Two young quarterbacks learning on the fly together is a different approach. But it’s one that so far has worked well for the Washington Redskins with rookies Robert Griffin III and Kirk Cousins, and the Cleveland Browns with rookie Brandon Weeden and third-year player Colt McCoy.

For the Redskins, drafting Griffin and Cousins in April allowed them to pick up the playbook and much more at the same time.

“We’ve been going through this experience, this rookie experience since Day One when we showed up together,” Cousins said. “We’ve both been rookies, we’ve both had to learn a lot when it comes to living the NFL life. We have done that together. … I see him more than I see anybody in my life because of how many hours we’re here, because we’re both rookies.

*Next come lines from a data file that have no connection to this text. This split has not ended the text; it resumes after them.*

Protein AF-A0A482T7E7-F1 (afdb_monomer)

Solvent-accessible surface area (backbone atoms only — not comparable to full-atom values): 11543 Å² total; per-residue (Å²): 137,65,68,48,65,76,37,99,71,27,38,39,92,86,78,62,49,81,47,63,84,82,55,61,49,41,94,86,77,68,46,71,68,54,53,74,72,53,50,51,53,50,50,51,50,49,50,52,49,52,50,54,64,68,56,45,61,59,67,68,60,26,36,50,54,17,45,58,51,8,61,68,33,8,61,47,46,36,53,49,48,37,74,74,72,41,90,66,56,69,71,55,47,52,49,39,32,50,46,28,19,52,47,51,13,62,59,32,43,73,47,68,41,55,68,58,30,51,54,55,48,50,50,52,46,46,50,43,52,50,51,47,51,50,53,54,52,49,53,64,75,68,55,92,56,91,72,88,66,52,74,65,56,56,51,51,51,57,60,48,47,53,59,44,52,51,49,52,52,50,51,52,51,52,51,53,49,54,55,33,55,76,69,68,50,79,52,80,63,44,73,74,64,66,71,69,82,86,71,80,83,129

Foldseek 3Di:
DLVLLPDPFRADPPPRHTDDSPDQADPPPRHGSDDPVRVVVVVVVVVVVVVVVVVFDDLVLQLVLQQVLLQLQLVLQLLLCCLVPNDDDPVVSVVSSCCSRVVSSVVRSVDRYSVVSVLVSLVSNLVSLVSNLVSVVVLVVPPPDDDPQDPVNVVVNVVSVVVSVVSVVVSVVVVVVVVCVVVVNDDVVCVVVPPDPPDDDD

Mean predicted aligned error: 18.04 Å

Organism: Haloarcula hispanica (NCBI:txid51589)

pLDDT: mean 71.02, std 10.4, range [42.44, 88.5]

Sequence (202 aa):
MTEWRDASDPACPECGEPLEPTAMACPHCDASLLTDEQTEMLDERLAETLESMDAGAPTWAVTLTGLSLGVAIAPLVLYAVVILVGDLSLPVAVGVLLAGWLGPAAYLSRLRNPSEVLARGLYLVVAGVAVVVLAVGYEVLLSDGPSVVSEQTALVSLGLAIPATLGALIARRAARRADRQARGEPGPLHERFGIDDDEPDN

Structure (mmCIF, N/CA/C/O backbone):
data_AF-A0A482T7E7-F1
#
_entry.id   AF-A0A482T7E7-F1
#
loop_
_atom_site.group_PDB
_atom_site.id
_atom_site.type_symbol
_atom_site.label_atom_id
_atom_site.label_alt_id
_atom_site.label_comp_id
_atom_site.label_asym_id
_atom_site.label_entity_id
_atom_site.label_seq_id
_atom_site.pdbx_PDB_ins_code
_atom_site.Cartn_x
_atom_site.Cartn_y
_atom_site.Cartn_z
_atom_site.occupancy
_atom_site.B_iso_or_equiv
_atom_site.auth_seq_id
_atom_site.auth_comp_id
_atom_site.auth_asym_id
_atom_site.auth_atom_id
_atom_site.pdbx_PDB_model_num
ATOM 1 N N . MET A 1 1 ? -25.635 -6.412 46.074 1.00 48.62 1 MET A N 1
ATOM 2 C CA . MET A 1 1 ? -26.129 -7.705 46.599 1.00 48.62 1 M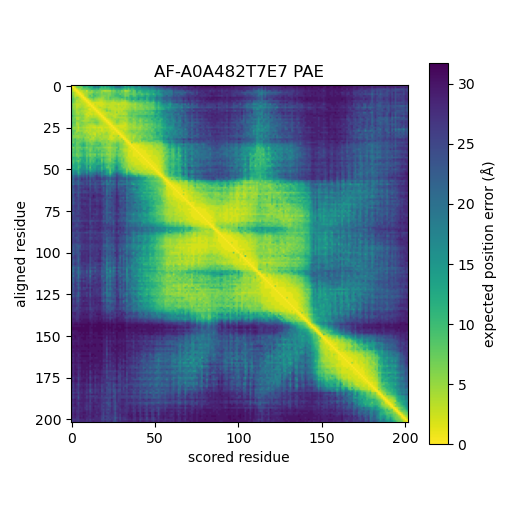ET A CA 1
ATOM 3 C C . MET A 1 1 ? -26.342 -8.632 45.412 1.00 48.62 1 MET A C 1
ATOM 5 O O . MET A 1 1 ? -27.284 -8.427 44.666 1.00 48.62 1 MET A O 1
ATOM 9 N N . THR A 1 2 ? -25.428 -9.577 45.186 1.00 58.19 2 THR A N 1
ATOM 10 C CA . THR A 1 2 ? -25.445 -10.565 44.082 1.00 58.19 2 THR A CA 1
ATOM 11 C C . THR A 1 2 ? -25.785 -11.964 44.596 1.00 58.19 2 THR A C 1
ATOM 13 O O . THR A 1 2 ? -25.264 -12.960 44.114 1.00 58.19 2 THR A O 1
ATOM 16 N N . GLU A 1 3 ? -26.652 -12.033 45.606 1.00 65.69 3 GLU A N 1
ATOM 17 C CA . GLU A 1 3 ? -26.936 -13.247 46.382 1.00 65.69 3 GLU A CA 1
ATOM 18 C C . GLU A 1 3 ? -27.481 -14.401 45.525 1.00 65.69 3 GLU A C 1
ATOM 20 O O . GLU A 1 3 ? -27.209 -15.560 45.810 1.00 65.69 3 GLU A O 1
ATOM 25 N N . TRP A 1 4 ? -28.163 -14.093 44.418 1.00 72.06 4 TRP A N 1
ATOM 26 C CA . TRP A 1 4 ? -28.660 -15.096 43.473 1.00 72.06 4 TRP A CA 1
ATOM 27 C C . TRP A 1 4 ? -27.551 -15.745 42.630 1.00 72.06 4 TRP A C 1
ATOM 29 O O . TRP A 1 4 ? -27.701 -16.886 42.210 1.00 72.06 4 TRP A O 1
ATOM 39 N N . ARG A 1 5 ? -26.439 -15.039 42.378 1.00 67.56 5 ARG A N 1
ATOM 40 C CA . ARG A 1 5 ? -25.363 -15.489 41.475 1.00 67.56 5 ARG A CA 1
ATOM 41 C C . ARG A 1 5 ? -24.380 -16.439 42.174 1.00 67.56 5 ARG A C 1
ATOM 43 O O . ARG A 1 5 ? -23.754 -17.259 41.514 1.00 67.56 5 ARG A O 1
ATOM 50 N N . ASP A 1 6 ? -24.294 -16.341 43.502 1.00 70.69 6 ASP A N 1
ATOM 51 C CA . ASP A 1 6 ? -23.509 -17.227 44.375 1.00 70.69 6 ASP A CA 1
ATOM 52 C C . ASP A 1 6 ? -24.334 -18.413 44.920 1.00 70.69 6 ASP A C 1
ATOM 54 O O . ASP A 1 6 ? -23.814 -19.262 45.652 1.00 70.69 6 ASP A O 1
ATOM 58 N N . ALA A 1 7 ? -25.628 -18.483 44.585 1.00 70.94 7 ALA A N 1
ATOM 59 C CA . ALA A 1 7 ? -26.484 -19.599 44.960 1.00 70.94 7 ALA A CA 1
ATOM 60 C C . ALA A 1 7 ? -26.050 -20.881 44.233 1.00 70.94 7 ALA A C 1
ATOM 62 O O . ALA A 1 7 ? -25.617 -20.856 43.084 1.00 70.94 7 ALA A O 1
ATOM 63 N N . SER A 1 8 ? -26.205 -22.030 44.898 1.00 72.12 8 SER A N 1
ATOM 64 C CA . SER A 1 8 ? -25.913 -23.340 44.294 1.00 72.12 8 SER A CA 1
ATOM 65 C C . SER A 1 8 ? -26.810 -23.667 43.095 1.00 72.12 8 SER A C 1
ATOM 67 O O . SER A 1 8 ? -26.468 -24.552 42.317 1.00 72.12 8 SER A O 1
ATOM 69 N N . ASP A 1 9 ? -27.933 -22.956 42.970 1.00 76.50 9 ASP A N 1
ATOM 70 C CA . ASP A 1 9 ? -28.863 -23.013 41.849 1.00 76.50 9 ASP A CA 1
ATOM 71 C C . ASP A 1 9 ? -29.302 -21.570 41.516 1.00 76.50 9 ASP A C 1
ATOM 73 O O . ASP A 1 9 ? -30.206 -21.032 42.166 1.00 76.50 9 ASP A O 1
ATOM 77 N N . PRO A 1 10 ? -28.573 -20.865 40.632 1.00 79.50 10 PRO A N 1
ATOM 78 C CA . PRO A 1 10 ? -28.861 -19.474 40.313 1.00 79.50 10 PRO A CA 1
ATOM 79 C C . PRO A 1 10 ? -30.189 -19.375 39.560 1.00 79.50 10 PRO A C 1
ATOM 81 O O . PRO A 1 10 ? -30.354 -19.942 38.486 1.00 79.50 10 PRO A O 1
ATOM 84 N N . ALA A 1 11 ? -31.135 -18.624 40.119 1.00 82.31 11 ALA A N 1
ATOM 85 C CA . ALA A 1 11 ? -32.458 -18.408 39.543 1.00 82.31 11 ALA A CA 1
ATOM 86 C C . ALA A 1 11 ? -32.753 -16.915 39.397 1.00 82.31 11 ALA A C 1
ATOM 88 O O . ALA A 1 11 ? -32.205 -16.073 40.117 1.00 82.31 11 ALA A O 1
ATOM 89 N N . CYS A 1 12 ? -33.630 -16.578 38.456 1.00 82.44 12 CYS A N 1
ATOM 90 C CA . CYS A 1 12 ? -34.014 -15.197 38.220 1.00 82.44 12 CYS A CA 1
ATOM 91 C C . CYS A 1 12 ? -34.801 -14.636 39.418 1.00 82.44 12 CYS A C 1
ATOM 93 O O . CYS A 1 12 ? -35.790 -15.247 39.823 1.00 82.44 12 CYS A O 1
ATOM 95 N N . PRO A 1 13 ? -34.440 -13.456 39.956 1.00 80.75 13 PRO A N 1
ATOM 96 C CA . PRO A 1 13 ? -35.173 -12.850 41.068 1.00 80.75 13 PRO A CA 1
ATOM 97 C C . PRO A 1 13 ? -36.593 -12.388 40.692 1.00 80.75 13 PRO A C 1
ATOM 99 O O . PRO A 1 13 ? -37.423 -12.219 41.579 1.00 80.75 13 PRO A O 1
ATOM 102 N N . GLU A 1 14 ? -36.872 -12.188 39.400 1.00 82.19 14 GLU A N 1
ATOM 103 C CA . GLU A 1 14 ? -38.168 -11.716 38.888 1.00 82.19 14 GLU A CA 1
ATOM 104 C C . GLU A 1 14 ? -39.119 -12.874 38.556 1.00 82.19 14 GLU A C 1
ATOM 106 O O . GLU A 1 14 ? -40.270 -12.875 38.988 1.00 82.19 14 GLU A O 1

We do spend a lot of time together trying to help one another.”

Even though there’s a question who will start Sunday in Cleveland given that Griffin is questionable with a right knee injury, there was no debate about who the Redskins‘ guy was all along. Cousins has said all the right things about wanting to take advantage of his opportunities to prove to someone, be it in Washington or elsewhere in the league, that he could start full-time.

But that didn’t stop him from cultivating a good working relationship with Griffin and picking up parts of his game and even some study habits.

“Well, I think it’s been great for both quarterbacks to come in because they feed off each other. They’re both students of the game,” coach Mike Shanahan said. “They’re both extremely bright. They have great work ethic, all the intangibles that you’re looking for in a quarterback, and they have that type of work ethic and work together.”

Cousins said it was a “unique” situation to have rookies in the top two spots on the depth chart, but that hasn’t hampered either one’s development. Griffin, at least up until this week while dealing with a Grade 1 sprain of the lateral collateral ligament in his right knee, took the majority of the reps in practice.

But Cousins‘ presence still means something.

“I think it’s a great situation,” offensive coordinator Kyle Shanahan said. “When you got guys who are very competitive but really good people, smart people, they really do push each other. I think they bring the most out of each other.”

Mike Shanahan said Cousins really didn’t have a choice but to accept his role when drafted, but it might’ve been hard to envision his handling the situation this well.

“It worked out like Coach wanted it to. You’ve got two guys coming in, so we’re both having to learn the system,” Griffin said. “Both of us learn it in different ways, and it’s just been a great relationship with me, Kirk and then Rex [Grossman], the two young guys and the 10-year vet.”

In Cleveland, Weeden, the 22nd pick in the draft, is getting his tutorial from McCoy, the Browns‘ starter last season. McCoy is just 25, but he had 21 games’ worth of experience coming in.

“He’s able to help me out throughout the game and throughout the week of practice,” Weeden said. “Colt has been helpful. He’s helped prepare me week in and week out.”

Like Griffin with the Redskins, Weeden was handed the keys to the Browns‘ offense. So McCoy’s job as the backup is a bit different than Cousins‘.